→ **Directions for this task**: The response must consist of the lines below from the one with "ATOM 104 O O" through the one with "ATOM 124 C CA", exactly as they appear and with both ends kept.

(Beginning of Material shown)

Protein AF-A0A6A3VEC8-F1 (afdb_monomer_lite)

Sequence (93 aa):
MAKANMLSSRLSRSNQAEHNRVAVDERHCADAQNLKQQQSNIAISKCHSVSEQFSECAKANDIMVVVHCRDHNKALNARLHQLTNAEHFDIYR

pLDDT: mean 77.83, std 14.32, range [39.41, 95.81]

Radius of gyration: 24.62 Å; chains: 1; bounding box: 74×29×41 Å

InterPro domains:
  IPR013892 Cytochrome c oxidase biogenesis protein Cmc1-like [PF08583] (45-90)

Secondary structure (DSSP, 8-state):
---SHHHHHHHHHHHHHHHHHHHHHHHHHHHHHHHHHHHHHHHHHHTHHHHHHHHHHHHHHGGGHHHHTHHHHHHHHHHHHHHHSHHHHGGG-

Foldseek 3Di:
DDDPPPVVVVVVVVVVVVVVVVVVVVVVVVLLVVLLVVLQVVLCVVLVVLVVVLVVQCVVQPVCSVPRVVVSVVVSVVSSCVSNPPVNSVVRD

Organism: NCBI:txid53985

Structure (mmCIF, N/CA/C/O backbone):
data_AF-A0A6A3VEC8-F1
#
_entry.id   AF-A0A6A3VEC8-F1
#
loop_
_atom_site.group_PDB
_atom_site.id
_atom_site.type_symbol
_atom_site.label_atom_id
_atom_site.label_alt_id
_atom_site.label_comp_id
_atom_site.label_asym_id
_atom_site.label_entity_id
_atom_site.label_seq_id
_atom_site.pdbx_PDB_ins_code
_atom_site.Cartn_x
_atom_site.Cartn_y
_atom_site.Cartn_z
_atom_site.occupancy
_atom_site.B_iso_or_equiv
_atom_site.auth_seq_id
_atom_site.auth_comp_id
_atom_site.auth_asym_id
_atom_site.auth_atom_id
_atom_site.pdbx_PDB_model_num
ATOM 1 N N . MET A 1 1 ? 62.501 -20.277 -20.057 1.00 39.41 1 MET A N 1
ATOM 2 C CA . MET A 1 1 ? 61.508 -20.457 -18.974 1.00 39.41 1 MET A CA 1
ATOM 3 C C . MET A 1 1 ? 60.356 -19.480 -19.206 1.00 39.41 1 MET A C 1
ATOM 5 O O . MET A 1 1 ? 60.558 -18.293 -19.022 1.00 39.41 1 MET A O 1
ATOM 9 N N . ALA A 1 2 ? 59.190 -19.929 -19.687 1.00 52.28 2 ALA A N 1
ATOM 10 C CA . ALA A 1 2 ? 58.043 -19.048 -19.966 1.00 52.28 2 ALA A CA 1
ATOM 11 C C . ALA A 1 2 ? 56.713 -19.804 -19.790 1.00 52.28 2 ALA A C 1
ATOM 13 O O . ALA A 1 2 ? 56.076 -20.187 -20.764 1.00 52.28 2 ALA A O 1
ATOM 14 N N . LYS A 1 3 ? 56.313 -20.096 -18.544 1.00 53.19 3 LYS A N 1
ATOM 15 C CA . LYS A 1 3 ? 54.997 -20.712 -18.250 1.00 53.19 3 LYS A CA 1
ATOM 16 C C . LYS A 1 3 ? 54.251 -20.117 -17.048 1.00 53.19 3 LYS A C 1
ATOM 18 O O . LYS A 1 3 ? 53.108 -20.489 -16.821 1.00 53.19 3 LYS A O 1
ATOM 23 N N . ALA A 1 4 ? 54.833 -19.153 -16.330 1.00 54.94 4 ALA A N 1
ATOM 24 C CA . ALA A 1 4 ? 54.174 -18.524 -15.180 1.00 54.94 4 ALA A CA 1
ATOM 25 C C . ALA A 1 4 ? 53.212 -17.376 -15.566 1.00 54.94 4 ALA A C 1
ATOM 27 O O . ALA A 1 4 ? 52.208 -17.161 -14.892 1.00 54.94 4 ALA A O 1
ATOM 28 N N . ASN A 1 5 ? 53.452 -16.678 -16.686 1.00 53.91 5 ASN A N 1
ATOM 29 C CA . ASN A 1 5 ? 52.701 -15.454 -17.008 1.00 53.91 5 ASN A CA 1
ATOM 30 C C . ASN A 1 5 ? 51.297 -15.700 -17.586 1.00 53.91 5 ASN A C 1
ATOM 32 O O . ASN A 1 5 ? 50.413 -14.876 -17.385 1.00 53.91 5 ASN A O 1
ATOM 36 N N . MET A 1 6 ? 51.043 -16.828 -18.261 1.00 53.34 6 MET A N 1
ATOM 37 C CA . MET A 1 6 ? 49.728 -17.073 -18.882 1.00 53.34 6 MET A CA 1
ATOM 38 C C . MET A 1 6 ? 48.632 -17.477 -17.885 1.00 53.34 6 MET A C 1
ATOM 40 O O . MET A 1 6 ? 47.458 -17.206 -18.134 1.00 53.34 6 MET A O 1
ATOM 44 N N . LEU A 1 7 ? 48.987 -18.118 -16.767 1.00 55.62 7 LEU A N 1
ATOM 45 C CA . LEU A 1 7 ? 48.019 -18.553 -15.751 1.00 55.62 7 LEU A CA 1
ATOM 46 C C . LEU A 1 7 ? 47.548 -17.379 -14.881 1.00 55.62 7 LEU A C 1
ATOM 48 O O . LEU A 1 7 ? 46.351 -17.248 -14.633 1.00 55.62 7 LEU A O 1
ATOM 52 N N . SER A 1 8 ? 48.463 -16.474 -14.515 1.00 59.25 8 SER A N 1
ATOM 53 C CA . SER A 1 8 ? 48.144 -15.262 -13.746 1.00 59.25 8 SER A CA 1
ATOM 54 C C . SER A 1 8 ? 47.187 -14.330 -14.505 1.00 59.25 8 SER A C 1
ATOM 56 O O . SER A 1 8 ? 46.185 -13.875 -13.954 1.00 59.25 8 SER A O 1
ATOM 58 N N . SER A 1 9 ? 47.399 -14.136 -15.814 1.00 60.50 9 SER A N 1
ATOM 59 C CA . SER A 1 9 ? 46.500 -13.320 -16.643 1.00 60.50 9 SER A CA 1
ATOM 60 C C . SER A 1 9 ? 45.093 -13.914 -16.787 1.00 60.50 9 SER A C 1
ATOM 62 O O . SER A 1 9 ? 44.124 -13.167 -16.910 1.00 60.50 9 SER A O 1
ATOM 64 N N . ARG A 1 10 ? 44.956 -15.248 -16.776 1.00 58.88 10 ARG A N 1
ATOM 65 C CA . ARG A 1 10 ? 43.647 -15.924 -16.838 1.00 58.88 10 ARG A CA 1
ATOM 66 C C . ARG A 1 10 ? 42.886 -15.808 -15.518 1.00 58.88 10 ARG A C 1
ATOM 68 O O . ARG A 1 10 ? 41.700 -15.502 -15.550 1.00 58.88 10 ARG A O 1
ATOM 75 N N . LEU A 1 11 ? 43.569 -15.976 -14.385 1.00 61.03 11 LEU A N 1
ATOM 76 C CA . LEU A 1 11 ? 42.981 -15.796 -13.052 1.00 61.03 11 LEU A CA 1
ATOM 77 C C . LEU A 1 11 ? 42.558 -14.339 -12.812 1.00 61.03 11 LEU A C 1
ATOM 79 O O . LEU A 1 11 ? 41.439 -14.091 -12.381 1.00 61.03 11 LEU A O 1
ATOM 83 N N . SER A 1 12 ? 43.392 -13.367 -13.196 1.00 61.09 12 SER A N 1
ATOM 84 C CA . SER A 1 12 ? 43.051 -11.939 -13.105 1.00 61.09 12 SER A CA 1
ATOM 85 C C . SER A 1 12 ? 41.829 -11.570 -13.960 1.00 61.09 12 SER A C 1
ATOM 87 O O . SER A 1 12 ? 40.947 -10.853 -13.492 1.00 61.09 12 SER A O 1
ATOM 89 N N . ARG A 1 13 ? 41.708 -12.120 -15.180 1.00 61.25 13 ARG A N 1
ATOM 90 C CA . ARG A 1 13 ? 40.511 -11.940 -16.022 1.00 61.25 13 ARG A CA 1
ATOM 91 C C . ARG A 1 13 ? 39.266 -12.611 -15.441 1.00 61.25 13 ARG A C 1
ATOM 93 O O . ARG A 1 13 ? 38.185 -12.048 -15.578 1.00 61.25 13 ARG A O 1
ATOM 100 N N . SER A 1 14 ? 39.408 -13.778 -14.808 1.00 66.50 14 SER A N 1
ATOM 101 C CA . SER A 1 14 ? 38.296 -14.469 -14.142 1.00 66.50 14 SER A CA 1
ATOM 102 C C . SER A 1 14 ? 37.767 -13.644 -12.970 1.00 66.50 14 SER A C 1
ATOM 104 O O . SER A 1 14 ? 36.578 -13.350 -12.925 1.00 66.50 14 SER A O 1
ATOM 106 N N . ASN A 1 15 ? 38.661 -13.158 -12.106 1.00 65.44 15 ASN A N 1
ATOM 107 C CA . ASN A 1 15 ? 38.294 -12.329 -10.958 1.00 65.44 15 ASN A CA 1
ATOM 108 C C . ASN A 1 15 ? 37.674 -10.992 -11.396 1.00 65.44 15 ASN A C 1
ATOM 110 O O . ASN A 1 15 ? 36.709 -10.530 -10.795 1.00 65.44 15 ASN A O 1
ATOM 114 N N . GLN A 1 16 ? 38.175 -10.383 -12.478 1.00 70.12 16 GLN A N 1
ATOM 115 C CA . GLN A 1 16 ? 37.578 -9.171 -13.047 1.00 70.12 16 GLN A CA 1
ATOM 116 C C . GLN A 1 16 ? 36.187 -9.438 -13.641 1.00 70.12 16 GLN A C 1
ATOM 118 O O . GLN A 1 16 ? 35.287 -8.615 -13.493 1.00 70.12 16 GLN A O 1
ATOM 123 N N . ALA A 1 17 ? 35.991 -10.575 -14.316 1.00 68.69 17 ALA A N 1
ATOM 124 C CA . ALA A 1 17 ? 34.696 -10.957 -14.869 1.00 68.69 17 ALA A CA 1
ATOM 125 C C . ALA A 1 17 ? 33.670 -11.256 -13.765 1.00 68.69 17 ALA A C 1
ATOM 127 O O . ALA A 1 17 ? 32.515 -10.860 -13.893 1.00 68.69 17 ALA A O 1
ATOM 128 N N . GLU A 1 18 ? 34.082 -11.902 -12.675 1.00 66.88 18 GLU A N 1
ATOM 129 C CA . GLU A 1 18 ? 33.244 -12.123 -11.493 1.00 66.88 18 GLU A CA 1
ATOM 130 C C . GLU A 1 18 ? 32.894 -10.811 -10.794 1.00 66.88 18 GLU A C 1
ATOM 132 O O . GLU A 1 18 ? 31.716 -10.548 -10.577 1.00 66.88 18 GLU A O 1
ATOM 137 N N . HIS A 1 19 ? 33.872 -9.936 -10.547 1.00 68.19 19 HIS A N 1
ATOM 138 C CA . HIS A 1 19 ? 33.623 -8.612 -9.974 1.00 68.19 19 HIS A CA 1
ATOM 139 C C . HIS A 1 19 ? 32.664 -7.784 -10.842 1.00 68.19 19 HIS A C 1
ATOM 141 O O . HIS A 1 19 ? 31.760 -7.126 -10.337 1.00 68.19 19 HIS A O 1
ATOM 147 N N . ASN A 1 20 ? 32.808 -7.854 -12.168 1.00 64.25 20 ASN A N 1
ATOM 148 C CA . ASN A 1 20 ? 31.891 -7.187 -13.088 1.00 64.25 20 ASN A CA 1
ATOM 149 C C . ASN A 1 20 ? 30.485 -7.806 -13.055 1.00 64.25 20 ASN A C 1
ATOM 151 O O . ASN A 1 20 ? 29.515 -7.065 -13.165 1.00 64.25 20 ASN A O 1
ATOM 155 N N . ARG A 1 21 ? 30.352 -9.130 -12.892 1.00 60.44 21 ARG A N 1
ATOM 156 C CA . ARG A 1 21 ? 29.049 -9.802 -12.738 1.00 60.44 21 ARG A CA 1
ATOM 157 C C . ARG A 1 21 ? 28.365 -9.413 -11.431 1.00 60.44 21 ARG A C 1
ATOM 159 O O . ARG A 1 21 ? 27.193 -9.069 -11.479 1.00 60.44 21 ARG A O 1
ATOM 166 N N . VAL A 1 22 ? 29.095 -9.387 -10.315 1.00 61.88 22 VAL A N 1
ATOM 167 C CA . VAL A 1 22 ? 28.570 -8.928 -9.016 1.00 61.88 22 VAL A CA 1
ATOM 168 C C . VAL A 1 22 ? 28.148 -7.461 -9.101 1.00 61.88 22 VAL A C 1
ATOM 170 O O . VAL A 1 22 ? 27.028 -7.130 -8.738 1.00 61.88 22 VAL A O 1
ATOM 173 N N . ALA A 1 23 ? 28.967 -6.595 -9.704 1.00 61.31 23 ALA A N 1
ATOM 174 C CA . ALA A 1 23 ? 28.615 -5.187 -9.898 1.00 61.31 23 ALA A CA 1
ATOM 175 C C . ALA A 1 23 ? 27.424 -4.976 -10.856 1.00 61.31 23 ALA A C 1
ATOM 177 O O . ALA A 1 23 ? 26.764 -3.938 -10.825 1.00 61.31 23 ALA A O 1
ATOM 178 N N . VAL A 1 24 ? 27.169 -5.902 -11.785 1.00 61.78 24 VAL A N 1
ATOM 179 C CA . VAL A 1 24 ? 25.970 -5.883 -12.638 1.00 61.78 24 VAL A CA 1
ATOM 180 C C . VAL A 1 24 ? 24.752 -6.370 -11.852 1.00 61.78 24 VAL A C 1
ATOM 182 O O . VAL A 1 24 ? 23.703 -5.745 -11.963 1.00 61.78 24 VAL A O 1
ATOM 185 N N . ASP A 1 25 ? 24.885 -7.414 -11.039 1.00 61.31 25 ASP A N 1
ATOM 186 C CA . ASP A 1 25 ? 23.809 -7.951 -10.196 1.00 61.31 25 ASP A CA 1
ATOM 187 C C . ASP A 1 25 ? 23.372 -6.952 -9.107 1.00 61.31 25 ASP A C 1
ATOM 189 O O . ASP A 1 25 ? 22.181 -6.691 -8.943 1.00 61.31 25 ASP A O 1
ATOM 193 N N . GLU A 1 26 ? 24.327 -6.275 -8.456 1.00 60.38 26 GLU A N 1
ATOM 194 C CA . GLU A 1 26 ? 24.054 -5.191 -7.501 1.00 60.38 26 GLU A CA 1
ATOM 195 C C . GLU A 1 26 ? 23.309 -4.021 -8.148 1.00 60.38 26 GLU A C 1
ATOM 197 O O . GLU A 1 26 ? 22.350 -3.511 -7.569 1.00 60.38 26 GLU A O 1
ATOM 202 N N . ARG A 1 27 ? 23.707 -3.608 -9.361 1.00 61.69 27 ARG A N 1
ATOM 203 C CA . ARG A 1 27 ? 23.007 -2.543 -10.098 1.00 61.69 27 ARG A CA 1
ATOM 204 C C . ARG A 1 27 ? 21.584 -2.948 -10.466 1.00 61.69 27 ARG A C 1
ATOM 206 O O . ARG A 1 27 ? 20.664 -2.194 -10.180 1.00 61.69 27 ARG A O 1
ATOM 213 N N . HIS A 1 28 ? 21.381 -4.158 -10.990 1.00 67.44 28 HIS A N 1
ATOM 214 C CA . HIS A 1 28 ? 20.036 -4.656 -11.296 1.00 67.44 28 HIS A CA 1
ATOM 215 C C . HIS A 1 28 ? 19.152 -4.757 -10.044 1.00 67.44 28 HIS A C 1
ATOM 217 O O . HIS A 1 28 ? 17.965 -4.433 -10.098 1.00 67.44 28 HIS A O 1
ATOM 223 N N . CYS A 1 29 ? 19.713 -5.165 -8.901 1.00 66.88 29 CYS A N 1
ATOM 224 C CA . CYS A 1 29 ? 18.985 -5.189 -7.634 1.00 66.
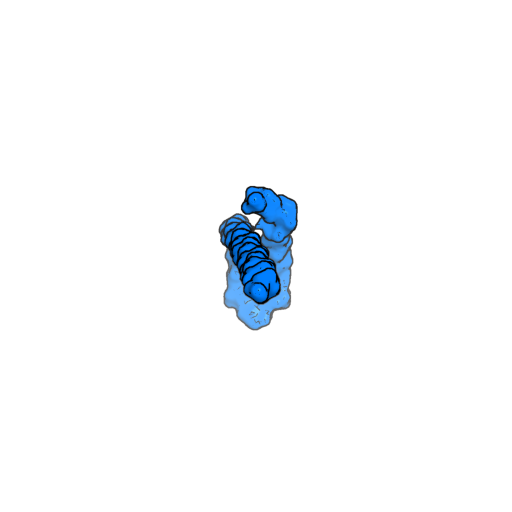88 29 CYS A CA 1
ATOM 225 C C . CYS A 1 29 ? 18.643 -3.778 -7.135 1.00 66.88 29 CYS A C 1
ATOM 227 O O . CYS A 1 29 ? 17.520 -3.556 -6.681 1.00 66.88 29 CYS A O 1
ATOM 229 N N . ALA A 1 30 ? 19.570 -2.822 -7.243 1.00 71.44 30 ALA A N 1
ATOM 230 C CA . ALA A 1 30 ? 19.339 -1.427 -6.875 1.00 71.44 30 ALA A CA 1
ATOM 231 C C . ALA A 1 30 ? 18.273 -0.767 -7.766 1.00 71.44 30 ALA A C 1
ATOM 233 O O . ALA A 1 30 ? 17.391 -0.069 -7.264 1.00 71.44 30 ALA A O 1
ATOM 234 N N . ASP A 1 31 ? 18.287 -1.042 -9.070 1.00 73.25 31 ASP A N 1
ATOM 235 C CA . ASP A 1 31 ? 17.277 -0.555 -10.011 1.00 73.25 31 ASP A CA 1
ATOM 236 C C . ASP A 1 31 ? 15.899 -1.149 -9.680 1.00 73.25 31 ASP A C 1
ATOM 238 O O . ASP A 1 31 ? 14.918 -0.419 -9.535 1.00 73.25 31 ASP A O 1
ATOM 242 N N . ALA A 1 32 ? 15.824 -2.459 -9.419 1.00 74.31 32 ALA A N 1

(End of Material shown)

→ **Result of this exercise**:
ATOM 104 O O . SER A 1 14 ? 36.578 -13.350 -12.925 1.00 66.50 14 SER A O 1
ATOM 106 N N . ASN A 1 15 ? 38.661 -13.158 -12.106 1.00 65.44 15 ASN A N 1
ATOM 107 C CA . ASN A 1 15 ? 38.294 -12.329 -10.958 1.00 65.44 15 ASN A CA 1
ATOM 108 C C . ASN A 1 15 ? 37.674 -10.992 -11.396 1.00 65.44 15 ASN A C 1
ATOM 110 O O . ASN A 1 15 ? 36.709 -10.530 -10.795 1.00 65.44 15 ASN A O 1
ATOM 114 N N . GLN A 1 16 ? 38.175 -10.383 -12.478 1.00 70.12 16 GLN A N 1
ATOM 115 C CA . GLN A 1 16 ? 37.578 -9.171 -13.047 1.00 70.12 16 GLN A CA 1
ATOM 116 C C . GLN A 1 16 ? 36.187 -9.438 -13.641 1.00 70.12 16 GLN A C 1
ATOM 118 O O . GLN A 1 16 ? 35.287 -8.615 -13.493 1.00 70.12 16 GLN A O 1
ATOM 123 N N . ALA A 1 17 ? 35.991 -10.575 -14.316 1.00 68.69 17 ALA A N 1
ATOM 124 C CA . ALA A 1 17 ? 34.696 -10.957 -14.869 1.00 68.69 17 ALA A CA 1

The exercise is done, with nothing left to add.